Norma mochte schon Wagner, was erstaunlich ist, weil er ja normalerweise kein gutes Haar an der italienischen Oper ließ. Und Norma ist durch und durch italienische Oper: Liebe, Eifersucht, Tod und wunderbare Melodien. Seit ich Norma an der Stuttgarter Staatsoper gesehen habe, mag ich sie auch. Hauptgrund war die wirklich phänomenal singende Catherine Naglestad, die auf sehr eindrucksvolle Weise vorgeführt hat, in welche euphorische Verzückung man durch vollendeten Belcanto versetzt werden kann.
Ich zähle mich nicht zu den großen Mozartfans und freue mich durchaus über so ketzerische Aussagen wie den berühmten Kommentar von Glenn Gould zur g-Moll Sinfonie: »Die Sinfonie in g-Moll besteht aus acht bemerkenswerten Takten umgeben von einer halben Stunde Banalität.« Hehe! Allerdings bin ich ein großer Fan von Le Nozze di Figaro. Für mich zweifellos und mit Abstand die beste Mozartoper und eine der besten Opern überhaupt. Wenn es gut läuft, sitzt man im Theater und ist nach zwei Takten Ouvertüre einfach gut drauf. Wenn es nicht so gut läuft, kann es allerdings auch ein langer Abend werden.

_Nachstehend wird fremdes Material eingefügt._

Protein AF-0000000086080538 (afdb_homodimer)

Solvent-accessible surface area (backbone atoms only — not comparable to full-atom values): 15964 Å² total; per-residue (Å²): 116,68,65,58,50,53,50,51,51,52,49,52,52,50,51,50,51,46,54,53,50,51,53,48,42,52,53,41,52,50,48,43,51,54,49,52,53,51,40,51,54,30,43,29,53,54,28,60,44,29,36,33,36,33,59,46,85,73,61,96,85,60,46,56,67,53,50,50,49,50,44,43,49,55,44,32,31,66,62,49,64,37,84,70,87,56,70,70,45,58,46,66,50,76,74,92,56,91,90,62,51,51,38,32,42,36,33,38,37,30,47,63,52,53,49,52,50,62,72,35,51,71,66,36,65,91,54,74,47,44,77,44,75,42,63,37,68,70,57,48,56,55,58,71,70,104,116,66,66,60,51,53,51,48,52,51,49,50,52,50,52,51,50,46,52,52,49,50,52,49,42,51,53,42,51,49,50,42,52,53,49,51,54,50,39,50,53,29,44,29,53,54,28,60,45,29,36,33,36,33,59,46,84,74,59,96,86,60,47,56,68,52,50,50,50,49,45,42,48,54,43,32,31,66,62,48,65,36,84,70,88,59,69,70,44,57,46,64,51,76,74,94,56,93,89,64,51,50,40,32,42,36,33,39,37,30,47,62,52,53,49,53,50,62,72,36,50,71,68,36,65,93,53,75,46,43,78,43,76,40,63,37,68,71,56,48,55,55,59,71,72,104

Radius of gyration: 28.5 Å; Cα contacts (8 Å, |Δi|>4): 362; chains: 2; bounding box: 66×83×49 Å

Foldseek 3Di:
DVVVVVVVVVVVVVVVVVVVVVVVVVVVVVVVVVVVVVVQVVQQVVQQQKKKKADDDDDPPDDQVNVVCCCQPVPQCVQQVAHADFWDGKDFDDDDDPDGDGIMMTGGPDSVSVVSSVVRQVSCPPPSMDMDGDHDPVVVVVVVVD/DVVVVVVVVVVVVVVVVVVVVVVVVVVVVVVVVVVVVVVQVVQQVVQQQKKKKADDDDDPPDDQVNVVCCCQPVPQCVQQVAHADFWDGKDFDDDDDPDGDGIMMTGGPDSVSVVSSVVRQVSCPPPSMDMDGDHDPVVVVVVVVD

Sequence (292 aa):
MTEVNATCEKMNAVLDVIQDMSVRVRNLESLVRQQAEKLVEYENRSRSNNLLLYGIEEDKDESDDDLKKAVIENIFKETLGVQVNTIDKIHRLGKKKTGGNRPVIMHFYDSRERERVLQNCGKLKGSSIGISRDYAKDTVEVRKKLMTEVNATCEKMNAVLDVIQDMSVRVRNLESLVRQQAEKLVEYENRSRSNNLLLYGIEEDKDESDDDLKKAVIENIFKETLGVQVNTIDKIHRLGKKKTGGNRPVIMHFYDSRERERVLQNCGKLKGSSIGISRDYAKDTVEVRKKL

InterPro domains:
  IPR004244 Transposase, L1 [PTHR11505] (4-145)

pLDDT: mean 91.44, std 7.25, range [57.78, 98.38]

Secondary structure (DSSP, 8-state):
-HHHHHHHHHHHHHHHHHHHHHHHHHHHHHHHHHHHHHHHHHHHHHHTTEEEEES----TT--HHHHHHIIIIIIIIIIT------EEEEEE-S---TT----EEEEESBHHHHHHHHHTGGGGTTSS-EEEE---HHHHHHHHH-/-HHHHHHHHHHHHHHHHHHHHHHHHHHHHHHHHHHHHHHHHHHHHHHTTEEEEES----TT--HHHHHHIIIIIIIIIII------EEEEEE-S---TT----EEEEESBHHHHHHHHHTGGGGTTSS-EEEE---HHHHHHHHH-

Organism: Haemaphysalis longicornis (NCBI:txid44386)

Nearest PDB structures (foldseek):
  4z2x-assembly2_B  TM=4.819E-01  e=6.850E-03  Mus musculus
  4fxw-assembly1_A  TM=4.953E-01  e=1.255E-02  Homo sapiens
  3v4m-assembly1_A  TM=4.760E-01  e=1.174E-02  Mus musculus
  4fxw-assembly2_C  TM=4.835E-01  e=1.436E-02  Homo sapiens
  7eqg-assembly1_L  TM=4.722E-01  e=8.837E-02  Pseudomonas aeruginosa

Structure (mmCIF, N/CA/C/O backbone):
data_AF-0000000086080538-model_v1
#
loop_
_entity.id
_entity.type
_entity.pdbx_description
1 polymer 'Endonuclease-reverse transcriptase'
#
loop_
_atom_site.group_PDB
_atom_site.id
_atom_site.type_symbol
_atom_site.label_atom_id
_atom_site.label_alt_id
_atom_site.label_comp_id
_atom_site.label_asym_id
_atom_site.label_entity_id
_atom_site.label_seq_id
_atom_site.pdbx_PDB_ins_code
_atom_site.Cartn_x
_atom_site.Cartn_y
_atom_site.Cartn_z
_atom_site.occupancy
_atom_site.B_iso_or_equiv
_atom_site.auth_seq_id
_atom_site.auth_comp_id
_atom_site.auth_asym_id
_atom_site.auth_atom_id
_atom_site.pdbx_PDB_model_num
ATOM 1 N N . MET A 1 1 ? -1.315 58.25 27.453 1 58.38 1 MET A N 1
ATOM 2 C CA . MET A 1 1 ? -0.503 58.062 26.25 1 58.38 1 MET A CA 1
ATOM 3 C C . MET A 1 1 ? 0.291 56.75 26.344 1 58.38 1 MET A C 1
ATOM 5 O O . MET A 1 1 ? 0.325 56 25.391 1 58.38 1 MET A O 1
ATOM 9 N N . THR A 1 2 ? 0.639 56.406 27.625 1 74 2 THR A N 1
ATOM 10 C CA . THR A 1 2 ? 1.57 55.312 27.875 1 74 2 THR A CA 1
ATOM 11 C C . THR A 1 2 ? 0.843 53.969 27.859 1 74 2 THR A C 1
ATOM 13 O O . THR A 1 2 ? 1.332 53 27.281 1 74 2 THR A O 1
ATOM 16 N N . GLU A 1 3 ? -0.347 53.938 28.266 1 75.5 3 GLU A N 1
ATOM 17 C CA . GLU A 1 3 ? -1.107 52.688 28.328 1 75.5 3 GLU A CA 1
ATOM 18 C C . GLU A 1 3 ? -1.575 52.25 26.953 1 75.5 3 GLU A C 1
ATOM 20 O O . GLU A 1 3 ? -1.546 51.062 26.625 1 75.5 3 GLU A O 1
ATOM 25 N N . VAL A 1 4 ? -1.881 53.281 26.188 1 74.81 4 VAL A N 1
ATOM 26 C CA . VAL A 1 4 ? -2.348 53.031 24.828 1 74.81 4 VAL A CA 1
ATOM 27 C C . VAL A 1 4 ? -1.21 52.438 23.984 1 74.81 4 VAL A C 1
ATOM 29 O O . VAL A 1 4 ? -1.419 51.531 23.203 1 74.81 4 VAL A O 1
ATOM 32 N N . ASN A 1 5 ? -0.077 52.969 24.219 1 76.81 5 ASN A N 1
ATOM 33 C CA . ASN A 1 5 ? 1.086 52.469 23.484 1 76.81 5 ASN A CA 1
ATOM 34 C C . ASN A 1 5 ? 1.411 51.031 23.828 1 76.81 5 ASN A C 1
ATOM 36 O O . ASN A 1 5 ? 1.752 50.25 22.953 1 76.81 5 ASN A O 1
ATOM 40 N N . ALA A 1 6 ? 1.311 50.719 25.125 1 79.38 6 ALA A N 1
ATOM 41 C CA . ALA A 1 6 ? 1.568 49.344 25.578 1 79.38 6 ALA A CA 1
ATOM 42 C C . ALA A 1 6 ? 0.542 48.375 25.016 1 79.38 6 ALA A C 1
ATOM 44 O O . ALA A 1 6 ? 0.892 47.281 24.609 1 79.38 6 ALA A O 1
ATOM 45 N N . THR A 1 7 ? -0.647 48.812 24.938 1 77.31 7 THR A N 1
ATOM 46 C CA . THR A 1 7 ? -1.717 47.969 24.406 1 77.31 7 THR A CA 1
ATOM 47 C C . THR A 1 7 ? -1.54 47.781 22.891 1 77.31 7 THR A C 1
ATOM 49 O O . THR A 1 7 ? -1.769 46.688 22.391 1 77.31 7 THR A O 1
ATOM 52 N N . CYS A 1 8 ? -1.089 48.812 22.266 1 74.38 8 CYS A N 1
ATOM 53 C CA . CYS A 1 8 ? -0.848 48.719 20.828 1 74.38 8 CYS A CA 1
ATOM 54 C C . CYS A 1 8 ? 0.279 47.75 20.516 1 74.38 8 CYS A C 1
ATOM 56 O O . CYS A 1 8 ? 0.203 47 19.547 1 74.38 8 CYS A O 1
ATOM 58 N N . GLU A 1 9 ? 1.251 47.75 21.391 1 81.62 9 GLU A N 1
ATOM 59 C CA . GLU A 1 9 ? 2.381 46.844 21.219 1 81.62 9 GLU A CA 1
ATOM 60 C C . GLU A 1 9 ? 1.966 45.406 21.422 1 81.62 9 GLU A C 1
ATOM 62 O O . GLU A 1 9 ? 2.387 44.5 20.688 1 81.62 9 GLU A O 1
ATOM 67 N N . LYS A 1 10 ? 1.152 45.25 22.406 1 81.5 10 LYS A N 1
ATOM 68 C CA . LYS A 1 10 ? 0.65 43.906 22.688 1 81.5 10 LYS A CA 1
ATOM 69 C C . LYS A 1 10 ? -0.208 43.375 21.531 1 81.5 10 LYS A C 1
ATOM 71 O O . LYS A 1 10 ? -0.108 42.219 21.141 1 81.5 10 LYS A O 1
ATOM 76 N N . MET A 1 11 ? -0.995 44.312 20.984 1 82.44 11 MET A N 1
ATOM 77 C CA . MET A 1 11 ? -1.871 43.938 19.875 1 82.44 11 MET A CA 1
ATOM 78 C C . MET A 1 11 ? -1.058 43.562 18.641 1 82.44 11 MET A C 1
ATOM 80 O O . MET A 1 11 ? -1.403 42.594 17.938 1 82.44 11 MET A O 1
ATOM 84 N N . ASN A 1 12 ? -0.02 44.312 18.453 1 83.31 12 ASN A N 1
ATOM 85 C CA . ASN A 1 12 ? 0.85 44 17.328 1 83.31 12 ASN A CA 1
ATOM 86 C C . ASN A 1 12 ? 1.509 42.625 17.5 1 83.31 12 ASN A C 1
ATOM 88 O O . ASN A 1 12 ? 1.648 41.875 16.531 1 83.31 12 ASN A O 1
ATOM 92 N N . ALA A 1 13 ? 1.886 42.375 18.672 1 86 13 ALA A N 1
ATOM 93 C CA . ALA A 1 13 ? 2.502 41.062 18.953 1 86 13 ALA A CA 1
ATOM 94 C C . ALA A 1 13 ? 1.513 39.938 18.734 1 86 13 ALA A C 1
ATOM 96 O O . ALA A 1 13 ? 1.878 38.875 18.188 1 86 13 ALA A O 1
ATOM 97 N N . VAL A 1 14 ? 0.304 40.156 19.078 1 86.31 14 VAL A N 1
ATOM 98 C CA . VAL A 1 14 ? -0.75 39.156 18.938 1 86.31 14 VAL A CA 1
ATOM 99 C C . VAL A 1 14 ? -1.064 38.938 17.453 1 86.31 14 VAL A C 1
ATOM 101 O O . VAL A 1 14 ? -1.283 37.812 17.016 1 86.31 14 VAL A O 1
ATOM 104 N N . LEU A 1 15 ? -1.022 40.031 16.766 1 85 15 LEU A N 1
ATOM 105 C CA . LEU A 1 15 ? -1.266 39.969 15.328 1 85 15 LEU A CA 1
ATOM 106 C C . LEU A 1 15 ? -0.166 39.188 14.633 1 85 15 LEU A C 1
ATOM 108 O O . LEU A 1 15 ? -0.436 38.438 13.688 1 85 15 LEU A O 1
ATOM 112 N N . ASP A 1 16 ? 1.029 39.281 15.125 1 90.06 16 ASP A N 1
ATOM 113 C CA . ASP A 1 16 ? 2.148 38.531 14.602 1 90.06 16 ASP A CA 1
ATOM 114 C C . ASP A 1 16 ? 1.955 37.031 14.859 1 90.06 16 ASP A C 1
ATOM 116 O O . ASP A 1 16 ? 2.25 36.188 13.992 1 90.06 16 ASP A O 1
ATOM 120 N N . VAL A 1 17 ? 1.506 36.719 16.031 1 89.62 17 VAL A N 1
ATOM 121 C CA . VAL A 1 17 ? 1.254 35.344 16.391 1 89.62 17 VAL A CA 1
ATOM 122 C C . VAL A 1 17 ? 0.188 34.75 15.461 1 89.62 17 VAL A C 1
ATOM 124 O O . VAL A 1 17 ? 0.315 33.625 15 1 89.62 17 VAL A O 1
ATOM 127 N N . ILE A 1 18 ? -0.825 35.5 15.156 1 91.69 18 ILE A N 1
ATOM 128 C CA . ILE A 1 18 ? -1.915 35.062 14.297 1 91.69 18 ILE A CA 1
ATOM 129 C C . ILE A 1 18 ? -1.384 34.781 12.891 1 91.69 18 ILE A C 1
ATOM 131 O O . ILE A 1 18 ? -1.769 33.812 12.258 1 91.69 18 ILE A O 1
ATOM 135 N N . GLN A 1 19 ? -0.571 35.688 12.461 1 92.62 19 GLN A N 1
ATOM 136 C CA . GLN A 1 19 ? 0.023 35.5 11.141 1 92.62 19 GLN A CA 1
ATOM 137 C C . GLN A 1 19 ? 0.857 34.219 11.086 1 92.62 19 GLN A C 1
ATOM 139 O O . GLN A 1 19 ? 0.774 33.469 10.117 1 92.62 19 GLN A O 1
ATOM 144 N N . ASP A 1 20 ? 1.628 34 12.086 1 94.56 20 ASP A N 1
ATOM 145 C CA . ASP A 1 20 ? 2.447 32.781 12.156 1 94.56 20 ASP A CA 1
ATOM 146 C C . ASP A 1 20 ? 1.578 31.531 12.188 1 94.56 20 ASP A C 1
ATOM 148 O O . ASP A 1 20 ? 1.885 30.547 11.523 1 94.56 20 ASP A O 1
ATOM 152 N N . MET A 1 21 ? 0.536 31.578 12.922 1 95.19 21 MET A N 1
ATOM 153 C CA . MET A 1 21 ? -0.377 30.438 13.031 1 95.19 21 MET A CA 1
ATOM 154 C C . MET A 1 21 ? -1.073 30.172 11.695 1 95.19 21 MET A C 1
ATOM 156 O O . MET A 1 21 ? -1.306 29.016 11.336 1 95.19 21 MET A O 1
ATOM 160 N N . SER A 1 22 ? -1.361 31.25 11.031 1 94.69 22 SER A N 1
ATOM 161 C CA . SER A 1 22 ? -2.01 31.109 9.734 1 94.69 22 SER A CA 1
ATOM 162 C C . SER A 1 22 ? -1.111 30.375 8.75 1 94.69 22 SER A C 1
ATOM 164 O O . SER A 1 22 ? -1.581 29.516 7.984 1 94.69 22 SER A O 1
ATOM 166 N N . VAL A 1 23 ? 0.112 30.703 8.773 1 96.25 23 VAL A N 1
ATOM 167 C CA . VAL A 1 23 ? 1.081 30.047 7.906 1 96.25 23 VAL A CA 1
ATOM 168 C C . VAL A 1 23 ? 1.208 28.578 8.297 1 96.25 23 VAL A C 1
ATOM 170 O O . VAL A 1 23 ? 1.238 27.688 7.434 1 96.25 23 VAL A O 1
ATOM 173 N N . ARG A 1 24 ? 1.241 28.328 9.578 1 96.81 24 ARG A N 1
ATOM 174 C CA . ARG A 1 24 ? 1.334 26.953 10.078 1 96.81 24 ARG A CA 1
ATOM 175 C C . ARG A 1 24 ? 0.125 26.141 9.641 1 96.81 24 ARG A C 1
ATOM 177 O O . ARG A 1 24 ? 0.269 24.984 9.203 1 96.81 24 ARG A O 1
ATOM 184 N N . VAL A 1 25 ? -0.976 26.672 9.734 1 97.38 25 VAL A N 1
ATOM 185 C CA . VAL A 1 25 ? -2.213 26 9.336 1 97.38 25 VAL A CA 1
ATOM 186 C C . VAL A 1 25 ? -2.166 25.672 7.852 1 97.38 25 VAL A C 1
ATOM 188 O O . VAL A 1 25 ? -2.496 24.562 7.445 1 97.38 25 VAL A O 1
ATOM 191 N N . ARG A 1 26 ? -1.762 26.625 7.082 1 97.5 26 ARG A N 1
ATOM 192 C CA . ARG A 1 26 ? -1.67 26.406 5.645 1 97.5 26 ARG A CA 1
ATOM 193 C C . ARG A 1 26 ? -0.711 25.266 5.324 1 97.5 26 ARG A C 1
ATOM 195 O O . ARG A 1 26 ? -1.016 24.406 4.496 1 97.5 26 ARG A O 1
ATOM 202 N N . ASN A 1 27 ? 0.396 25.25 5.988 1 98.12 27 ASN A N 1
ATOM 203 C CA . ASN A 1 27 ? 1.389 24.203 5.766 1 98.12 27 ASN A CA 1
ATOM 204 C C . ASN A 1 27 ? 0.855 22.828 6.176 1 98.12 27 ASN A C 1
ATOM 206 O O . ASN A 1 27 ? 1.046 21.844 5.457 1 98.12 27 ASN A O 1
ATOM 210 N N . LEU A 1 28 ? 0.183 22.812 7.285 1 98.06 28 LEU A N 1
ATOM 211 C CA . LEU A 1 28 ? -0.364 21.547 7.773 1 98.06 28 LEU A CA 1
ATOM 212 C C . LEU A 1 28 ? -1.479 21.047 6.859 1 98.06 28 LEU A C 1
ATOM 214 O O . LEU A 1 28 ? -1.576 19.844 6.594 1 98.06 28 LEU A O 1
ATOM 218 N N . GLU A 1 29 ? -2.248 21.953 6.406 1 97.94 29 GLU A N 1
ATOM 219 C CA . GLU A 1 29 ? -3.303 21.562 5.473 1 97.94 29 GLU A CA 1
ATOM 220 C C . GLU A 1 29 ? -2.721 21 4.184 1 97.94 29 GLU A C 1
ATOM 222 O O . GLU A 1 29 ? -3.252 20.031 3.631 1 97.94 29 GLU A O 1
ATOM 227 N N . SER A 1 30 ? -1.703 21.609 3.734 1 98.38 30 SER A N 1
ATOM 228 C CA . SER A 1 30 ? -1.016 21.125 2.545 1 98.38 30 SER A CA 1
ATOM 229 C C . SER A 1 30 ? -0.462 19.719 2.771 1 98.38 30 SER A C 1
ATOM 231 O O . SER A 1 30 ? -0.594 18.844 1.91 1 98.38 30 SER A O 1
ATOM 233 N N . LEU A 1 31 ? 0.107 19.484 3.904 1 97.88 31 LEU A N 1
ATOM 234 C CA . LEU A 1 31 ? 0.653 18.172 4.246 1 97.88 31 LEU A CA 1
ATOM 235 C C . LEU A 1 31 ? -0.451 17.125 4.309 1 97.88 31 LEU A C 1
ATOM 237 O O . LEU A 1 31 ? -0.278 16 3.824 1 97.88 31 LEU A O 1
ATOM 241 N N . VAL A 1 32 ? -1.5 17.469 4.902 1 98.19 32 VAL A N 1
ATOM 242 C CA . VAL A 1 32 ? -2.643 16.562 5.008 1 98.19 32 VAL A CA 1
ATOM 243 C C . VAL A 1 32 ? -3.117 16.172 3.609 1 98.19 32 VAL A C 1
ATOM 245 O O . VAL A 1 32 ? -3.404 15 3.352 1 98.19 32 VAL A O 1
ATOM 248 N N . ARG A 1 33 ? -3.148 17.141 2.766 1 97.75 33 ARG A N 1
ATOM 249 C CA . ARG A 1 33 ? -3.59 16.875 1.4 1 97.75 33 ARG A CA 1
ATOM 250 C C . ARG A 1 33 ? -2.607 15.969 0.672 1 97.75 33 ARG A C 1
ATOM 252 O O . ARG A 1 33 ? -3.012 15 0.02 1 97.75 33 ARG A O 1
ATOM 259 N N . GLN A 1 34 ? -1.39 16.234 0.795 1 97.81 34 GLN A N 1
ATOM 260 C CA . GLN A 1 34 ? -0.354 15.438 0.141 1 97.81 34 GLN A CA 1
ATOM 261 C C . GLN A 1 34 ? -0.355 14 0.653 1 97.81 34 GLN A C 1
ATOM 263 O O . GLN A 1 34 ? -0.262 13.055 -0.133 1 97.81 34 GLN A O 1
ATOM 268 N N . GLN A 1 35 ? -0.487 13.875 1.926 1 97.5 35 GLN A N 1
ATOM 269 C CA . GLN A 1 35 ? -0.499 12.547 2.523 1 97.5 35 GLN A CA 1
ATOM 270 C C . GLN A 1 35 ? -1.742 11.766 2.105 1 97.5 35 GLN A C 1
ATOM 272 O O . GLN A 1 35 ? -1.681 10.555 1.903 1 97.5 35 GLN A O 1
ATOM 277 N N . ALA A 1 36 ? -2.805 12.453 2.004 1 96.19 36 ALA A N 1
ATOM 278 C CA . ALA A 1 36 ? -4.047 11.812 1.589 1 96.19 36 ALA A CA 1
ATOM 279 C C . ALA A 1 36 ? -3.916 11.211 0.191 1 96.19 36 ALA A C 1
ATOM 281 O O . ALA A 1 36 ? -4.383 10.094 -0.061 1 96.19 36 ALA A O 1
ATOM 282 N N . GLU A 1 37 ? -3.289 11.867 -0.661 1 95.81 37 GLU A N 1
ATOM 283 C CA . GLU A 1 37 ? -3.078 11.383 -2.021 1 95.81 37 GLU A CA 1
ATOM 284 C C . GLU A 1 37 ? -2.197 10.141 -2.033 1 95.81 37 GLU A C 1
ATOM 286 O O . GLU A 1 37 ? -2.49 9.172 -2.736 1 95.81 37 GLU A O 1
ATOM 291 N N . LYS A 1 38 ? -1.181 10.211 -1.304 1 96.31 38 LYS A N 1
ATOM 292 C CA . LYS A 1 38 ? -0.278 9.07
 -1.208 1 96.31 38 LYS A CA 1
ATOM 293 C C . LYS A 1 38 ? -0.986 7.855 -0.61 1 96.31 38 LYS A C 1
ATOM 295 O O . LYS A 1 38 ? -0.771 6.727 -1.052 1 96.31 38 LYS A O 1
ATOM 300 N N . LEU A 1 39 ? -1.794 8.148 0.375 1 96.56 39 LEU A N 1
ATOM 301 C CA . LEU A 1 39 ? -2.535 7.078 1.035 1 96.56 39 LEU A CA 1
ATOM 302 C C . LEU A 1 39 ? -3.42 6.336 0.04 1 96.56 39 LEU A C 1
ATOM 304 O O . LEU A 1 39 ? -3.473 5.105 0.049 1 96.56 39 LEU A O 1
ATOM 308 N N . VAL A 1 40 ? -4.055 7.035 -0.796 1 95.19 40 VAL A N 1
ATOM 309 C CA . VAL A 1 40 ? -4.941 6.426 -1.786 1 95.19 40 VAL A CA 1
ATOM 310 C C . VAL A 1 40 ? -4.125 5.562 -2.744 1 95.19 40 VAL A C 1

Sehr viel deutscher als diese beiden Opern ist Wagners Parsifal. Für ihren quasi-religiösen Charakter, der schon in der bemerkenswerten Gattungsbezeichnung Bühnenweihfestspiel zum Ausdruck kommt, wurde und wird sie häufig belächelt. Zu allererst von Nietzsche, heute von jedem Regisseur, der nicht für blöd und reaktionär gehalten werden möchte. Das ist schade, denn in dieser Hinsicht ernst genommen wäre das Bühnenweihfestspiel mit Sicherheit »verstörender« als das, was Regisseuren so dazu einfällt.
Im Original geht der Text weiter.